30. Children in conflict with the law were guaranteed due process and other relevant safeguards by the Family Code. However, greater provision needed to be made for legal aid for children whose problems had to be settled in a court of law. There was general recognition of the increasingly important role played by NGOs in defending children's rights and many such organizations were actively involved in initiatives launched by the National Council on the Family and Children. Apart from medical and social workers, child-care centres also had family counsellors, who helped to resolve children's problems by acting as mediators. More family counsellors were needed to meet the rising demand for support resulting, inter alia, from the heightened expectations of society owing to the entry into force of the Family Code.

31. There was specific legislation to protect the disabled against discrimination. The Panamanian National Training Institute had been established in 1951 and the relevant legislation had recently been amended to encourage the participation of the disabled in the labour force through tax concessions for employers. The Family Code recognized the equal rights of the disabled and called for the provision of special health, recreation and training facilities. Under article 520 of the Code any person who violated those rights was liable to penal sanctions. Following an amendment to the Education Organization Act, disabled children would soon be able to attend normal preschool establishments.

32. Under the Constitution and legislation dating from 1946, no discrimination was permitted against children born out of wedlock. All children were equal before the law, including for the purposes of affiliation and adoption.

33. The legislation regulating adoption referred to in the initial report (CRC/C/8/Add.28) had been superseded by provisions of the Family Code, which laid down the safeguards, procedures and formalities required for legal adoption. Adoption was a binding commitment and could be declared null and void if the procedures had not been fully complied with. Adoptive parents were vested with the same rights, duties and parental authority as biological parents. The existence of appropriate follow-up procedures ensured that the best interests of the adopted child were taken into account.

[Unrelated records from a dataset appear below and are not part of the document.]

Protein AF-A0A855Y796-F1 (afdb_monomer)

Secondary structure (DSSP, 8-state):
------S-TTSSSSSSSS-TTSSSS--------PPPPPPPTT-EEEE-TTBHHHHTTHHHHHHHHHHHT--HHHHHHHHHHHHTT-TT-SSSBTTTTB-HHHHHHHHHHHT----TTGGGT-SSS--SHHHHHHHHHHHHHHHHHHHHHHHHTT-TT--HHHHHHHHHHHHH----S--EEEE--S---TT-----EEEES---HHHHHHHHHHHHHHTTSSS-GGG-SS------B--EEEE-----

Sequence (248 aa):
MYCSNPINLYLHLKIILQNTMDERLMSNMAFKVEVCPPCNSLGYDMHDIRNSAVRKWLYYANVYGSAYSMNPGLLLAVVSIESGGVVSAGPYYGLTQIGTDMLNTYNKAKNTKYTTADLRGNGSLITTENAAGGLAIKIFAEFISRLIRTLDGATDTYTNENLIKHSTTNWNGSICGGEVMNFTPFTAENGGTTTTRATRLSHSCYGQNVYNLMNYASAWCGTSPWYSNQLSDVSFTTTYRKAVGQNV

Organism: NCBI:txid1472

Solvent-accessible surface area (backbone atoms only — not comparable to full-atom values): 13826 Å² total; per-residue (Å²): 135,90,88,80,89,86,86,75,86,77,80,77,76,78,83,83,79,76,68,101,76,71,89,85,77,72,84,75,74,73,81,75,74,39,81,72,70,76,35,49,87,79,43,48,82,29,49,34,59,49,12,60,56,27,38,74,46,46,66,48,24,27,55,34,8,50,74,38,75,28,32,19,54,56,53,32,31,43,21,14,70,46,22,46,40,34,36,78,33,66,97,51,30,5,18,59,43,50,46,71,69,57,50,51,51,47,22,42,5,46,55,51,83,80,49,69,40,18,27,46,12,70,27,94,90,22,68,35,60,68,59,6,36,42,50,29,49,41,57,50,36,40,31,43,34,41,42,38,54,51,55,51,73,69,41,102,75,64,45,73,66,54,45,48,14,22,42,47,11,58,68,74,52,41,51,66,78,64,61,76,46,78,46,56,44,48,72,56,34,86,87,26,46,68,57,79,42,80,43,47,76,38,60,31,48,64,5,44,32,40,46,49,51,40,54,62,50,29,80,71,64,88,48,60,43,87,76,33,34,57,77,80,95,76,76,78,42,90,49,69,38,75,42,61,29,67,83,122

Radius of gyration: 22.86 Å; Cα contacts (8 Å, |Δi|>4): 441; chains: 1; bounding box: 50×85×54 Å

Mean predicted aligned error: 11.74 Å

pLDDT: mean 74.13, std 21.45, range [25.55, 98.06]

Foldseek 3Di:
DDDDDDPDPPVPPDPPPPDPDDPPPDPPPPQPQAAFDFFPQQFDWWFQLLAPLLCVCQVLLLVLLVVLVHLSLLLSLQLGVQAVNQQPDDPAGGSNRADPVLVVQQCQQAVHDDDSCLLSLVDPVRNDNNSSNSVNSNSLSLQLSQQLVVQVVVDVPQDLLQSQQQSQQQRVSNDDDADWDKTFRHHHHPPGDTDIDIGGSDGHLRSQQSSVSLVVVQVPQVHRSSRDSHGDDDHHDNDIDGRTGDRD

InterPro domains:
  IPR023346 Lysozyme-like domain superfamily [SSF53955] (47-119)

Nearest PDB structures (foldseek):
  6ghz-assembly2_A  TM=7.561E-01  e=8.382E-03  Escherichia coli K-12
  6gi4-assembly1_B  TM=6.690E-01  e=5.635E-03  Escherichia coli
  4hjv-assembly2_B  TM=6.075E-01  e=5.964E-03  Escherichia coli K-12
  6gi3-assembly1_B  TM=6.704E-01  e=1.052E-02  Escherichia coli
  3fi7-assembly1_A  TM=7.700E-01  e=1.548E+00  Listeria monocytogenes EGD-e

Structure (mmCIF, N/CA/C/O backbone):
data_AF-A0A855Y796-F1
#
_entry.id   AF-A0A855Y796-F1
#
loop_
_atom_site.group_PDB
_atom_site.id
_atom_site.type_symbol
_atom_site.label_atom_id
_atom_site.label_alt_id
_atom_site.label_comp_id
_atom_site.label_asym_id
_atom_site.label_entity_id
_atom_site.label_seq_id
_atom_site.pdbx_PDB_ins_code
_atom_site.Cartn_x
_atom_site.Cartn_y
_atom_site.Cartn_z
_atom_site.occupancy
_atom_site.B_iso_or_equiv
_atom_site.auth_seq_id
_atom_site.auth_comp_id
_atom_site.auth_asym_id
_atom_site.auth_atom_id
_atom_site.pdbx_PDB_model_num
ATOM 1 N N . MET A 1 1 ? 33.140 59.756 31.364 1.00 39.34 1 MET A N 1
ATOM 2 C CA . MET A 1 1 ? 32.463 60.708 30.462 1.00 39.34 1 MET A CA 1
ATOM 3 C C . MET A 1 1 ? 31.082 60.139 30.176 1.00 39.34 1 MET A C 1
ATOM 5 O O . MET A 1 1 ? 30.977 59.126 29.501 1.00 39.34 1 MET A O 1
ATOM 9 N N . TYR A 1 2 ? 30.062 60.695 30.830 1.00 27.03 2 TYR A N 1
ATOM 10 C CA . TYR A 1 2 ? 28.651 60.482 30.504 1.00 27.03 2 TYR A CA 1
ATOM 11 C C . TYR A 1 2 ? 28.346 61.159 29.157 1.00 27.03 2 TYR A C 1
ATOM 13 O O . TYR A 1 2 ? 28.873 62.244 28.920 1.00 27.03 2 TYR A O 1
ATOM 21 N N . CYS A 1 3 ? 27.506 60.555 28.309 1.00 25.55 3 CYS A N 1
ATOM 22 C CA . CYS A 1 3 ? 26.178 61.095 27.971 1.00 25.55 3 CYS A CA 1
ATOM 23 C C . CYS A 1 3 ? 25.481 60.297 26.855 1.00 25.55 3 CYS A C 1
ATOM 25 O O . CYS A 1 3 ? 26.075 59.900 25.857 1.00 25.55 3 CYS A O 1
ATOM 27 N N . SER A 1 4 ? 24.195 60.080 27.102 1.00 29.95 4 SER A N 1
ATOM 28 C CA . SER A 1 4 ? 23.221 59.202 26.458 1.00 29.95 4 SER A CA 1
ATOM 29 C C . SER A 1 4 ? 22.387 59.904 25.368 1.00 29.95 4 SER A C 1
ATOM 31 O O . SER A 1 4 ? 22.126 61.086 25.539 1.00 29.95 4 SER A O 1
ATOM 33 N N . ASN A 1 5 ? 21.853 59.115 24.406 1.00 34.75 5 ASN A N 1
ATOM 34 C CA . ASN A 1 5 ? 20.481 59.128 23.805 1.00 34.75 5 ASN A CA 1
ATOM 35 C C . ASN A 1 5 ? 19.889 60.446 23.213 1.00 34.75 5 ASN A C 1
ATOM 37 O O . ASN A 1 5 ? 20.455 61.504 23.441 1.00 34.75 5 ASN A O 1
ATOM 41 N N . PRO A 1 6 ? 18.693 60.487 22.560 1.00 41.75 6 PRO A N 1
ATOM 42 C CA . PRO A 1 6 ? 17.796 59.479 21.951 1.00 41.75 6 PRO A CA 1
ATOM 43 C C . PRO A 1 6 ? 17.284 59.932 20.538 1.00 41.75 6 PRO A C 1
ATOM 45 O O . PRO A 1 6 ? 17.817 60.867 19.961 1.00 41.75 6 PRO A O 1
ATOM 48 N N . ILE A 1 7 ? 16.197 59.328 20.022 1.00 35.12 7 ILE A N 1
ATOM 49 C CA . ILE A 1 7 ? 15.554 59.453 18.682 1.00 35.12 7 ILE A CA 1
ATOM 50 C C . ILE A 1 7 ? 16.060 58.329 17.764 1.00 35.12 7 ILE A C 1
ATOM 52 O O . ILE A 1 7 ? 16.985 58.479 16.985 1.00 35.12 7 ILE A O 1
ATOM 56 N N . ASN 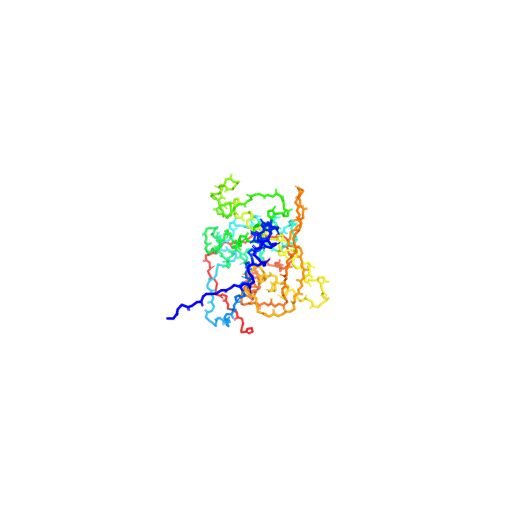A 1 8 ? 15.514 57.120 17.869 1.00 38.97 8 ASN A N 1
ATOM 57 C CA . ASN A 1 8 ? 14.266 56.845 17.161 1.00 38.97 8 ASN A CA 1
ATOM 58 C C . ASN A 1 8 ? 13.400 55.805 17.901 1.00 38.97 8 ASN A C 1
ATOM 60 O O . ASN A 1 8 ? 12.991 54.779 17.364 1.00 38.97 8 ASN A O 1
ATOM 64 N N . LEU A 1 9 ? 13.095 56.115 19.166 1.00 36.66 9 LEU A N 1
ATOM 65 C CA . LEU A 1 9 ? 12.118 55.431 20.023 1.00 36.66 9 LEU A CA 1
ATOM 66 C C . LEU A 1 9 ? 10.655 55.749 19.620 1.00 36.66 9 LEU A C 1
ATOM 68 O O . LEU A 1 9 ? 9.769 55.771 20.467 1.00 36.66 9 LEU A O 1
ATOM 72 N N . TYR A 1 10 ? 10.400 56.026 18.335 1.00 38.09 10 TYR A N 1
ATOM 73 C CA . TYR A 1 10 ? 9.064 56.301 17.783 1.00 38.09 10 TYR A CA 1
ATOM 74 C C . TYR A 1 10 ? 8.579 55.236 16.789 1.00 38.09 10 TYR A C 1
ATOM 76 O O . TYR A 1 10 ? 7.412 55.248 16.403 1.00 38.09 10 TYR A O 1
ATOM 84 N N . LEU A 1 11 ? 9.417 54.248 16.451 1.00 36.25 11 LEU A N 1
ATOM 85 C CA . LEU A 1 11 ? 8.999 53.050 15.713 1.00 36.25 11 LEU A CA 1
ATOM 86 C C . LEU A 1 11 ? 8.824 51.822 16.625 1.00 36.25 11 LEU A C 1
ATOM 88 O O . LEU A 1 11 ? 8.931 50.688 16.177 1.00 36.25 11 LEU A O 1
ATOM 92 N N . HIS A 1 12 ? 8.555 52.047 17.914 1.00 41.31 12 HIS A N 1
ATOM 93 C CA . HIS A 1 12 ? 8.303 50.988 18.897 1.00 41.31 12 HIS A CA 1
ATOM 94 C C . HIS A 1 12 ? 6.813 50.728 19.178 1.00 41.31 12 HIS A C 1
ATOM 96 O O . HIS A 1 12 ? 6.511 49.935 20.059 1.00 41.31 12 HIS A O 1
ATOM 102 N N . LEU A 1 13 ? 5.860 51.349 18.463 1.00 37.69 13 LEU A N 1
ATOM 103 C CA . LEU A 1 13 ? 4.441 51.251 18.859 1.00 37.69 13 LEU A CA 1
ATOM 104 C C . LEU A 1 13 ? 3.417 50.893 17.768 1.00 37.69 13 LEU A C 1
ATOM 106 O O . LEU A 1 13 ? 2.233 50.835 18.085 1.00 37.69 13 LEU A O 1
ATOM 110 N N . LYS A 1 14 ? 3.815 50.613 16.514 1.00 35.62 14 LYS A N 1
ATOM 111 C CA . LYS A 1 14 ? 2.839 50.305 15.438 1.00 35.62 14 LYS A CA 1
ATOM 112 C C . LYS A 1 14 ? 2.909 48.920 14.787 1.00 35.62 14 LYS A C 1
ATOM 114 O O . LYS A 1 14 ? 1.981 48.581 14.067 1.00 35.62 14 LYS A O 1
ATOM 119 N N . ILE A 1 15 ? 3.924 48.095 15.060 1.00 38.75 15 ILE A N 1
ATOM 120 C CA . ILE A 1 15 ? 4.007 46.715 14.518 1.00 38.75 15 ILE A CA 1
ATOM 121 C C . ILE A 1 15 ? 4.412 45.712 15.616 1.00 38.75 15 ILE A C 1
ATOM 123 O O . ILE A 1 15 ? 5.086 44.725 15.373 1.00 38.75 15 ILE A O 1
ATOM 127 N N . ILE A 1 16 ? 4.037 45.982 16.869 1.00 42.72 16 ILE A N 1
ATOM 128 C CA . ILE A 1 16 ? 4.124 44.993 17.964 1.00 42.72 16 ILE A CA 1
ATOM 129 C C . ILE A 1 16 ? 2.717 44.578 18.443 1.00 42.72 16 ILE A C 1
ATOM 131 O O . ILE A 1 16 ? 2.577 43.603 19.172 1.00 42.72 16 ILE A O 1
ATOM 135 N N . LEU A 1 17 ? 1.642 45.239 17.984 1.00 36.88 17 LEU A N 1
ATOM 136 C CA . LEU A 1 17 ? 0.279 44.985 18.483 1.00 36.88 17 LEU A CA 1
ATOM 137 C C . LEU A 1 17 ? -0.824 44.885 17.417 1.00 36.88 17 LEU A C 1
ATOM 139 O O . LEU A 1 17 ? -1.994 44.797 17.776 1.00 36.88 17 LEU A O 1
ATOM 143 N N . GLN A 1 18 ? -0.479 44.812 16.129 1.00 38.94 18 GLN A N 1
ATOM 144 C CA . GLN A 1 18 ? -1.440 44.433 15.089 1.00 38.94 18 GLN A CA 1
ATOM 145 C C . GLN A 1 18 ? -0.989 43.116 14.439 1.00 38.94 18 GLN A C 1
ATOM 147 O O . GLN A 1 18 ? -0.345 43.108 13.394 1.00 38.94 18 GLN A O 1
ATOM 152 N N . ASN A 1 19 ? -1.374 42.016 15.099 1.00 35.78 19 ASN A N 1
ATOM 153 C CA . ASN A 1 19 ? -1.519 40.648 14.580 1.00 35.78 19 ASN A CA 1
ATOM 154 C C . ASN A 1 19 ? -0.261 39.752 14.664 1.00 35.78 19 ASN A C 1
ATOM 156 O O . ASN A 1 19 ? 0.211 39.247 13.657 1.00 35.78 19 ASN A O 1
ATOM 160 N N . THR A 1 20 ? 0.347 39.429 15.805 1.00 43.69 20 THR A N 1
ATOM 161 C CA . THR A 1 20 ? -0.178 38.550 16.880 1.00 43.69 20 THR A CA 1
ATOM 162 C C . THR A 1 20 ? -1.088 37.365 16.505 1.00 43.69 20 THR A C 1
ATOM 164 O O . THR A 1 20 ? -1.551 36.692 17.422 1.00 43.69 20 THR A O 1
ATOM 167 N N . MET A 1 21 ? -1.299 37.007 15.228 1.00 36.44 21 MET A N 1
ATOM 168 C CA . MET A 1 21 ? -2.129 35.827 14.898 1.00 36.44 21 MET A CA 1
ATOM 169 C C . MET A 1 21 ? -1.722 34.955 13.700 1.00 36.44 21 MET A C 1
ATOM 171 O O . MET A 1 21 ? -2.464 34.024 13.420 1.00 36.44 21 MET A O 1
ATOM 175 N N . ASP A 1 22 ? -0.556 35.128 13.062 1.00 39.06 22 ASP A N 1
ATOM 176 C CA . ASP A 1 22 ? -0.191 34.248 11.924 1.00 39.06 22 ASP A CA 1
ATOM 177 C C . ASP A 1 22 ? 1.218 33.632 11.948 1.00 39.06 22 ASP A C 1
ATOM 179 O O . ASP A 1 22 ? 1.613 32.926 11.026 1.00 39.06 22 ASP A O 1
ATOM 183 N N . GLU A 1 23 ? 1.973 33.780 13.039 1.00 35.66 23 GLU A N 1
ATOM 184 C CA . GLU A 1 23 ? 3.302 33.149 13.172 1.00 35.66 23 GLU A CA 1
ATOM 185 C C . GLU A 1 23 ? 3.280 31.802 13.925 1.00 35.66 23 GLU A C 1
ATOM 187 O O . GLU A 1 23 ? 4.324 31.232 14.233 1.00 35.66 23 GLU A O 1
ATOM 192 N N . ARG A 1 24 ? 2.091 31.243 14.208 1.00 36.56 24 ARG A N 1
ATOM 193 C CA . ARG A 1 24 ? 1.938 29.947 14.908 1.00 36.56 24 ARG A CA 1
ATOM 194 C C . ARG A 1 24 ? 1.510 28.758 14.041 1.00 36.56 24 ARG A C 1
ATOM 196 O O . ARG A 1 24 ? 1.324 27.681 14.600 1.00 36.56 24 ARG A O 1
ATOM 203 N N . LEU A 1 25 ? 1.385 28.883 12.715 1.00 35.69 25 LEU A N 1
ATOM 204 C CA . LEU A 1 25 ? 0.838 27.785 11.890 1.00 35.69 25 LEU A CA 1
ATOM 205 C C . LEU A 1 25 ? 1.593 27.414 10.610 1.00 35.69 25 LEU A C 1
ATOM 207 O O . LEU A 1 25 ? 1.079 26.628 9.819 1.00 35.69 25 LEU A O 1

34. A number of steps had been taken to protect the indigenous population against discrimination. In the health sector, projects funded by the World Bank were under way to improve levels of nutrition, immunization and sanitation in the rural areas. Priority was also being given to providing adequate health care for the high-risk groups in the population. The necessary resources had been set aside for such projects in the national budget. In the education sector, efforts were being made by the Government, in cooperation with the World Bank, to prepare an alphabet for the languages of the indigenous people.

35. A social emergency fund, had been set up in 1992 to provide safe drinking water and primary health care for the population groups most in need including the, mainly indigenous, rural population. There was a further project to target four of the poorest districts in the country. Details of such initiatives had not, unfortunately, been included in the initial report (CRC/C/8/Add.28), which thus did not accurately reflect developments in Panama between 1992 and 1995.

36. The CHAIRPERSON said that, although the Committee was most grateful for the detailed information being provided, it was subject to time constraints and its members needed the opportunity to make comments and ask questions. She hoped that five more minutes would be sufficient to allow the delegation to complete its summary of the written replies concerning general principles.

37. Mrs. AROSEMENA DE TROITIÑO (Panama) said she would limit herself to a few examples of the manner in which the best interests of the child were currently taken into account in Panama. Where there was a legal conflict between the parents and the child, the judge was obliged according to the Family Code to take the best interests of the child into consideration when giving his verdict. In the event of a divorce or de facto separation, arrangements for the maintenance and custody of the child must be settled in his or her favour. Under a special provision of the Constitution, where a marriage was dissolved, the property and assets involved must remain with the parent responsible for supporting the child. In the case of adoption, the obligation to change a child's name could be waived where it was deemed to be in his best interest. Moreover, children over the age of seven were considered capable of forming their own judgement and their views must be heard in matters of adoption.

38. There were plans afoot for children's "mini-summits" during which children would have an opportunity to voice their opinions and make statements which must be taken into consideration by government institutions in the definition of the policies affecting them.

39. Mrs. SANTOS PAIS said she was concerned that, in spite of recent amendments to legislation, there was still a distinction between the age at which girls and boys could enter into marriage. She wondered what justification there was for that distinction, which ran counter to the provisions of the Convention and to the Constitution of Panama, according to which there should be no discrimination on the grounds of sex. Furthermore, such legislation merely perpetuated the problem of the prevalence of early pregnancies highlighted in the report. The only solution would seem to be an amendment to the relevant legislation, which she would welcome.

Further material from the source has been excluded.